如果你对这篇内容有疑问,欢迎到本站社区发帖提问 参与讨论,获取更多帮助,或者扫码二维码加入 Web 技术交流群。
绑定邮箱获取回复消息
由于您还没有绑定你的真实邮箱,如果其他用户或者作者回复了您的评论,将不能在第一时间通知您!
发布评论
评论(2)
问题出在其他地方。 我的服务器项目是一个网络应用程序,某些选项不适用于仅适用于网站的网络应用程序。 因此,我制作了一个小型网站项目并比较了 web.configs,发现有些行有所不同。
这些行位于网站 web.config 中,但不在我的其他项目中
添加这些行后,我收到了预期的错误。
The problem was located elsewhere. My serverproject was an web-app and some options wasn't available for web-apps just for web-sites.

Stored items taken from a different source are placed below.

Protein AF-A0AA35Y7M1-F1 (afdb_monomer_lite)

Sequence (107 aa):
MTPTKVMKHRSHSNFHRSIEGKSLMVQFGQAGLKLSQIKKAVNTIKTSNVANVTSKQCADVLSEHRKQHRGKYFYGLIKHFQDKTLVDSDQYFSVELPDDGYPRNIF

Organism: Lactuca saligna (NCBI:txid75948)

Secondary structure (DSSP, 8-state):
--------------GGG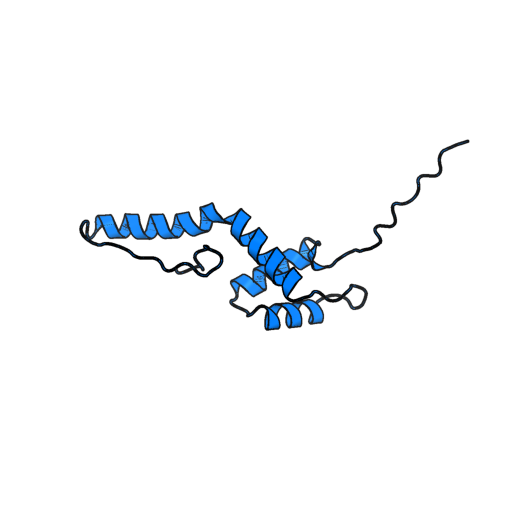SHHHHHHHHHHHHTT--HHHHHHHHHHHS-TTSPPPPHHHHHHHHHHHHHHTHHHHHHHHHHHHHHHHTT-TT-----PPPTTS------

Foldseek 3Di:
DDPDPPPPPPVAPALLVDPVSLVQLQVCVLVVDDLVVSQVVSQVPDDPVHDRDDSVSSVVSNLVVQVVCQVVQVVVVVVVVVVVCVVPVVDDDDDDDPPSRGDRNPD

Structure (mmCIF, N/CA/C/O backbone):
data_AF-A0AA35Y7M1-F1
#
_entry.id   AF-A0AA35Y7M1-F1
#
loop_
_atom_site.group_PDB
_atom_site.id
_atom_site.type_symbol
_atom_site.label_atom_id
_atom_site.label_alt_id
_atom_site.label_comp_id
_atom_site.label_asym_id
_atom_site.label_entity_id
_atom_site.label_seq_id
_atom_site.pdbx_PDB_ins_code
_atom_site.Cartn_x
_atom_site.Cartn_y
_atom_site.Cartn_z
_atom_site.occupancy
_atom_site.B_iso_or_equiv
_atom_site.auth_seq_id
_atom_site.auth_comp_id
_atom_site.auth_asym_id
_atom_site.auth_atom_id
_atom_site.pdbx_PDB_model_num
ATOM 1 N N . MET A 1 1 ? 24.820 35.621 -30.021 1.00 46.97 1 MET A N 1
ATOM 2 C CA . MET A 1 1 ? 24.951 34.306 -29.357 1.00 46.97 1 MET A CA 1
ATOM 3 C C . MET A 1 1 ? 23.638 33.991 -28.665 1.00 46.97 1 MET A C 1
ATOM 5 O O . MET A 1 1 ? 23.301 34.655 -27.695 1.00 46.97 1 MET A O 1
ATOM 9 N N . THR A 1 2 ? 22.869 33.046 -29.198 1.00 56.22 2 THR A N 1
ATOM 10 C CA . THR A 1 2 ? 21.597 32.605 -28.603 1.00 56.22 2 THR A CA 1
ATOM 11 C C . THR A 1 2 ? 21.890 31.395 -27.716 1.00 56.22 2 THR A C 1
ATOM 13 O O . THR A 1 2 ? 22.572 30.486 -28.194 1.00 56.22 2 THR A O 1
ATOM 16 N N . PRO A 1 3 ? 21.430 31.337 -26.454 1.00 54.94 3 PRO A N 1
ATOM 17 C CA . PRO A 1 3 ? 21.679 30.171 -25.624 1.00 54.94 3 PRO A CA 1
ATOM 18 C C . PRO A 1 3 ? 20.950 28.968 -26.227 1.00 54.94 3 PRO A C 1
ATOM 20 O O . PRO A 1 3 ? 19.723 28.966 -26.352 1.00 54.94 3 PRO A O 1
ATOM 23 N N . THR A 1 4 ? 21.703 27.943 -26.623 1.00 60.25 4 THR A N 1
ATOM 24 C CA . THR A 1 4 ? 21.148 26.665 -27.068 1.00 60.25 4 THR A CA 1
ATOM 25 C C . THR A 1 4 ? 20.400 26.059 -25.887 1.00 60.25 4 THR A C 1
ATOM 27 O O . THR A 1 4 ? 20.990 25.743 -24.853 1.00 60.25 4 THR A O 1
ATOM 30 N N . LYS A 1 5 ? 19.076 25.949 -26.009 1.00 59.44 5 LYS A N 1
ATOM 31 C CA . LYS A 1 5 ? 18.209 25.350 -24.995 1.00 59.44 5 LYS A CA 1
ATOM 32 C C . LYS A 1 5 ? 18.630 23.891 -24.835 1.00 59.44 5 LYS A C 1
ATOM 34 O O . LYS A 1 5 ? 18.255 23.049 -25.645 1.00 59.44 5 LYS A O 1
ATOM 39 N N . VAL A 1 6 ? 19.439 23.602 -23.817 1.00 59.50 6 VAL A N 1
ATOM 40 C CA . VAL A 1 6 ? 19.827 22.234 -23.472 1.00 59.50 6 VAL A CA 1
ATOM 41 C C . VAL A 1 6 ? 18.532 21.469 -23.216 1.00 59.50 6 VAL A C 1
ATOM 43 O O . VAL A 1 6 ? 17.821 21.739 -22.243 1.00 59.50 6 VAL A O 1
ATOM 46 N N . MET A 1 7 ? 18.179 20.554 -24.125 1.00 55.28 7 MET A N 1
ATOM 47 C CA . MET A 1 7 ? 17.119 19.584 -23.884 1.00 55.28 7 MET A CA 1
ATOM 48 C C . MET A 1 7 ? 17.495 18.868 -22.594 1.00 55.28 7 MET A C 1
ATOM 50 O O . MET A 1 7 ? 18.494 18.154 -22.549 1.00 55.28 7 MET A O 1
ATOM 54 N N . LYS A 1 8 ? 16.722 19.093 -21.525 1.00 58.91 8 LYS A N 1
ATOM 55 C CA . LYS A 1 8 ? 16.850 18.303 -20.303 1.00 58.91 8 LYS A CA 1
ATOM 56 C C . LYS A 1 8 ? 16.603 16.860 -20.710 1.00 58.91 8 LYS A C 1
ATOM 58 O O . LYS A 1 8 ? 15.454 16.459 -20.893 1.00 58.91 8 LYS A O 1
ATOM 63 N N . HIS A 1 9 ? 17.676 16.101 -20.885 1.00 54.00 9 HIS A N 1
ATOM 64 C CA . HIS A 1 9 ? 17.607 14.666 -21.047 1.00 54.00 9 HIS A CA 1
ATOM 65 C C . HIS A 1 9 ? 16.936 14.161 -19.764 1.00 54.00 9 HIS A C 1
ATOM 67 O O . HIS A 1 9 ? 17.536 14.201 -18.690 1.00 54.00 9 HIS A O 1
ATOM 73 N N . ARG A 1 10 ? 15.641 13.807 -19.819 1.00 55.72 10 ARG A N 1
ATOM 74 C CA . ARG A 1 10 ? 14.951 13.149 -18.698 1.00 55.72 10 ARG A CA 1
ATOM 75 C C . ARG A 1 10 ? 15.538 11.743 -18.616 1.00 55.72 10 ARG A C 1
ATOM 77 O O . ARG A 1 10 ? 14.937 10.790 -19.090 1.00 55.72 10 ARG A O 1
ATOM 84 N N . SER A 1 11 ? 16.741 11.629 -18.064 1.00 55.16 11 SER A N 1
ATOM 85 C CA . SER A 1 11 ? 17.580 10.436 -18.168 1.00 55.16 11 SER A CA 1
ATOM 86 C C . SER A 1 11 ? 17.036 9.213 -17.433 1.00 55.16 11 SER A C 1
ATOM 88 O O . SER A 1 11 ? 17.593 8.138 -17.595 1.00 55.16 11 SER A O 1
ATOM 90 N N . HIS A 1 12 ? 15.930 9.306 -16.686 1.00 55.03 12 HIS A N 1
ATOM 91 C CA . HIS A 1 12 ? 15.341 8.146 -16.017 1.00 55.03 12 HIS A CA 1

So I made a small web-site project and compared web.configs and noticed that some lines diffed.
These lines was in the website web.config but not in my other projekt
After I added those lines i got the expected error.
我知道这不是特别有建设性的建议,但如果我是你,我会尽快摆脱 WSE3.0。 今年早些时候,我们做了一些工作,试图让它与 WCF 和 Java 客户端进行互操作,但这绝对是一场噩梦。
另一方面,WCF 几乎是理智的,并且有关此类领域的文档非常好。 这是你的选择吗?
Not particular constructive advice I know, but if I was you I'd get off WSE3.0 as soon as possible. We did some work with trying to get it to interoperate with WCF and a Java client earlier this year and it was an obsolute KNIGHTMARE.
WCF on the other hand is practically sane and the documentation on areas like this is pretty good. Is that an option for you?